I don't like narrative mechanics in my game, superhero games included. As well-designed as MHR was, the Fate-style descriptors and genre emulation stuff turned me off it. I prefer FASERIP, or M&M for hero-play, or possibly Autarch's new Ascension game, which like their other work is very process sim oriented. This new system jibes pretty well with that for me.
 

Thomas Shey

Legend
I don't like narrative mechanics in my game, superhero games included. As well-designed as MHR was, the Fate-style descriptors and genre emulation stuff turned me off it. I prefer FASERIP, or M&M for hero-play, or possibly Autarch's new Ascension game, which like their other work is very process sim oriented. This new system jibes pretty well with that for me.

I'd suggest that even superhero games that have no overt narrative mechanics, often have some dramatic conceits baked into the general mechanics. M&M absolutely has metacurrency for example, and you'd get ridiculous degrees of swingy results without it. FASERIP did too, far as that goes.
 

Micah Sweet

Level Up & OSR Enthusiast
I'd suggest that even superhero games that have no overt narrative mechanics, often have some dramatic conceits baked into the general mechanics. M&M absolutely has metacurrency for example, and you'd get ridiculous degrees of swingy results without it. FASERIP did too, far as that goes.
Noted. But overt narrative mechanics are a different thing. That's the issue.
 



Thomas Shey

Legend
Everyone has their own line. Mine is at narrative mechanics, at least in my D&D. Metacurrency is a grey area, where I'm willing to negotiate.

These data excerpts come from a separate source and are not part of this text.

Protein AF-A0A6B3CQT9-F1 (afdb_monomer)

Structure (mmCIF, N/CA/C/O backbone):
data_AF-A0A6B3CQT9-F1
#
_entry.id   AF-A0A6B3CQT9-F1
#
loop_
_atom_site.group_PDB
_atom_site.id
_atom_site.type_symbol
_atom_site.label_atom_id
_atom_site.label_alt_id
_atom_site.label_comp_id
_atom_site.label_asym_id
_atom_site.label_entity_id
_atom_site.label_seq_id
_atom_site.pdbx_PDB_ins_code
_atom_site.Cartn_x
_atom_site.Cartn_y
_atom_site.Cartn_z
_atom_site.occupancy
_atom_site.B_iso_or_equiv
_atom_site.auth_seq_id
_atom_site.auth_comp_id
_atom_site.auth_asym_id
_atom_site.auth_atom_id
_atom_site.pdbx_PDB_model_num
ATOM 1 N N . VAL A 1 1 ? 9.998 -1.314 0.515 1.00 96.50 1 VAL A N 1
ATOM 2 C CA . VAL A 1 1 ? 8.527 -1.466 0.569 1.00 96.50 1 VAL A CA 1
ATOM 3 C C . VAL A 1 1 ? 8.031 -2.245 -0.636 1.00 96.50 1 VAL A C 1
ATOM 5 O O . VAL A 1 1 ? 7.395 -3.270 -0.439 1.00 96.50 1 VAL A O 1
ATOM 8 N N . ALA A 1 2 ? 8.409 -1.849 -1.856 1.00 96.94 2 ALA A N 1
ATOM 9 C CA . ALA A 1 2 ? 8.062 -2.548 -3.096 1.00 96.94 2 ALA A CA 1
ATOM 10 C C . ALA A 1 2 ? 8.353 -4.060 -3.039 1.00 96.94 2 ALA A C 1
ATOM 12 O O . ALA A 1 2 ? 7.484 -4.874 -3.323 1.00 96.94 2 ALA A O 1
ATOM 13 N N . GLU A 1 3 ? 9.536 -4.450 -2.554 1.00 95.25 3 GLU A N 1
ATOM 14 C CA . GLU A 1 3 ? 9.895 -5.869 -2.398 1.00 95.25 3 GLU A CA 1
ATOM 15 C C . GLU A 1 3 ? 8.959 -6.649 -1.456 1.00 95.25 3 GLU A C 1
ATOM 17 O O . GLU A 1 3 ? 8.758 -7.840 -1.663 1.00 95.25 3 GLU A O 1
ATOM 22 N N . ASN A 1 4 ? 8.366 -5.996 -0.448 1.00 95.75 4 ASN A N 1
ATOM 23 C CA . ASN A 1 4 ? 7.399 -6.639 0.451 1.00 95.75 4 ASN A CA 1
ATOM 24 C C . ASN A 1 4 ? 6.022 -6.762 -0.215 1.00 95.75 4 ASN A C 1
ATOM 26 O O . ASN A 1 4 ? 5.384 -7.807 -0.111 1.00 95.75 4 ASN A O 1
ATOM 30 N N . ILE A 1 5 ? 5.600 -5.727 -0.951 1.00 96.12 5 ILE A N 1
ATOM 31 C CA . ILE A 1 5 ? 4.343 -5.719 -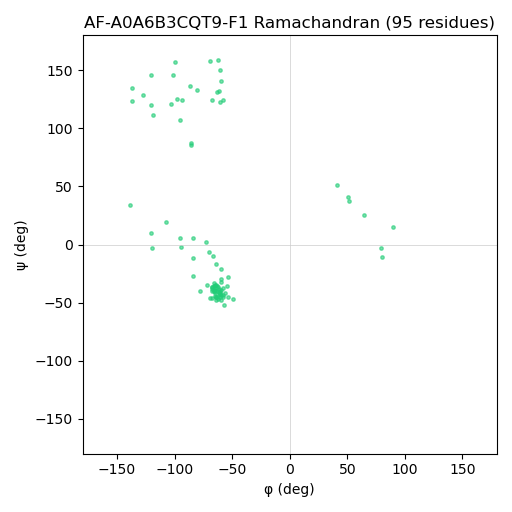1.716 1.00 96.12 5 ILE A CA 1
ATOM 32 C C . ILE A 1 5 ? 4.339 -6.804 -2.798 1.00 96.12 5 ILE A C 1
ATOM 34 O O . ILE A 1 5 ? 3.302 -7.415 -3.040 1.00 96.12 5 ILE A O 1
ATOM 38 N N . PHE A 1 6 ? 5.484 -7.065 -3.433 1.00 96.19 6 PHE A N 1
ATOM 39 C CA . PHE A 1 6 ? 5.621 -8.033 -4.528 1.00 96.19 6 PHE A CA 1
ATOM 40 C C . PHE A 1 6 ? 6.368 -9.312 -4.131 1.00 96.19 6 PHE A C 1
ATOM 42 O O . PHE A 1 6 ? 6.871 -10.034 -4.996 1.00 96.19 6 PHE A O 1
ATOM 49 N N . LEU A 1 7 ? 6.468 -9.616 -2.835 1.00 92.12 7 LEU A N 1
ATOM 50 C CA . LEU A 1 7 ? 7.205 -10.789 -2.370 1.00 92.12 7 LEU A CA 1
ATOM 51 C C . LEU A 1 7 ? 6.641 -12.075 -3.002 1.00 92.12 7 LEU A C 1
ATOM 53 O O . LEU A 1 7 ? 5.445 -12.351 -2.917 1.00 92.12 7 LEU A O 1
ATOM 57 N N . GLY A 1 8 ? 7.514 -12.842 -3.665 1.00 91.38 8 GLY A N 1
ATOM 58 C CA . GLY A 1 8 ? 7.160 -14.079 -4.377 1.00 91.38 8 GLY A CA 1
ATOM 59 C C . GLY A 1 8 ? 6.519 -13.872 -5.756 1.00 91.38 8 GLY A C 1
ATOM 60 O O . GLY A 1 8 ? 6.274 -14.842 -6.466 1.00 91.38 8 GLY A O 1
ATOM 61 N N . ARG A 1 9 ? 6.277 -12.620 -6.154 1.00 92.75 9 ARG A N 1
ATOM 62 C CA . ARG A 1 9 ? 5.628 -12.222 -7.412 1.00 92.75 9 ARG A CA 1
ATOM 63 C C . ARG A 1 9 ? 6.309 -11.009 -8.045 1.00 92.75 9 ARG A C 1
ATOM 65 O O . ARG A 1 9 ? 5.659 -10.147 -8.629 1.00 92.75 9 ARG A O 1
ATOM 72 N N . GLN A 1 10 ? 7.628 -10.913 -7.895 1.00 95.25 10 GLN A N 1
ATOM 73 C CA . GLN A 1 10 ? 8.377 -9.786 -8.436 1.00 95.25 10 GLN A CA 1
ATOM 74 C C . GLN A 1 10 ? 8.257 -9.779 -9.968 1.00 95.25 10 GLN A C 1
ATOM 76 O O . GLN A 1 10 ? 8.486 -10.825 -10.588 1.00 95.25 10 GLN A O 1
ATOM 81 N N . PRO A 1 11 ? 7.933 -8.634 -10.597 1.00 94.19 11 PRO A N 1
ATOM 82 C CA . PRO A 1 11 ? 7.881 -8.547 -12.049 1.00 94.19 11 PRO A CA 1
ATOM 83 C C . PRO A 1 11 ? 9.251 -8.891 -12.633 1.00 94.19 11 PRO A C 1
ATOM 85 O O . PRO A 1 11 ? 10.292 -8.520 -12.082 1.00 94.19 11 PRO A O 1
ATOM 88 N N . ARG A 1 12 ? 9.259 -9.620 -13.752 1.00 95.31 12 ARG A N 1
ATOM 89 C CA . ARG A 1 12 ? 10.489 -10.063 -14.413 1.00 95.31 12 ARG A CA 1
ATOM 90 C C . ARG A 1 12 ? 10.578 -9.547 -15.839 1.00 95.31 12 ARG A C 1
ATOM 92 O O . ARG A 1 12 ? 9.580 -9.482 -16.551 1.00 95.31 12 ARG A O 1
ATOM 99 N N . ARG A 1 13 ? 11.800 -9.249 -16.269 1.00 94.06 13 ARG A N 1
ATOM 100 C CA . ARG A 1 13 ? 12.150 -8.874 -17.638 1.00 94.06 13 ARG A CA 1
ATOM 101 C C . ARG A 1 13 ? 13.430 -9.608 -18.031 1.00 94.06 13 ARG A C 1
ATOM 103 O O . ARG A 1 13 ? 14.428 -9.526 -17.324 1.00 94.06 13 ARG A O 1
ATOM 110 N N . PHE A 1 14 ? 13.378 -10.367 -19.128 1.00 93.75 14 PHE A N 1
ATOM 111 C CA . PHE A 1 14 ? 14.485 -11.226 -19.588 1.00 93.75 14 PHE A CA 1
ATOM 112 C C . PHE A 1 14 ? 15.045 -12.158 -18.490 1.00 93.75 14 PHE A C 1
ATOM 114 O O . PHE A 1 14 ? 16.250 -12.322 -18.346 1.00 93.75 14 PHE A O 1
ATOM 121 N N . GLY A 1 15 ? 14.163 -12.742 -17.669 1.00 92.62 15 GLY A N 1
ATOM 122 C CA . GLY A 1 15 ? 14.539 -13.658 -16.583 1.00 92.62 15 GLY A CA 1
ATOM 123 C C . GLY A 1 15 ? 15.043 -12.989 -15.297 1.00 92.62 15 GLY A C 1
ATOM 124 O O . GLY A 1 15 ? 15.111 -13.657 -14.267 1.00 92.62 15 GLY A O 1
ATOM 125 N N . MET A 1 16 ? 15.315 -11.681 -15.312 1.00 95.69 16 MET A N 1
ATOM 126 C CA . MET A 1 16 ? 15.752 -10.907 -14.145 1.00 95.69 16 MET A CA 1
ATOM 127 C C . MET A 1 16 ? 14.593 -10.129 -13.519 1.00 95.69 16 MET A C 1
ATOM 129 O O . MET A 1 16 ? 13.606 -9.836 -14.190 1.00 95.69 16 MET A O 1
ATOM 133 N N . ILE A 1 17 ? 14.707 -9.776 -12.237 1.00 95.56 17 ILE A N 1
ATOM 134 C CA . ILE A 1 17 ? 13.722 -8.923 -11.557 1.00 95.56 17 ILE A CA 1
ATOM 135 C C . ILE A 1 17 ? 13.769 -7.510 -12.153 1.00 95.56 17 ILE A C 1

Well, I'm not telling you you don't have a right to draw it where it suits you, but to most people I've talked to on the subject, metacurrency is a narrative mechanic, at least outside cases where its explicitly luck or something intrinsically fourth-wall-breaking like TORG Possibilities.
 

Greggy C

Hero
Reddit was having a fit that you had to "pay for this". But I bought it, seemed ok, but my head started to hurt with the middle different colored die that could be low = good or something, I stopped reading the mechanics after that. Not my cup of tea.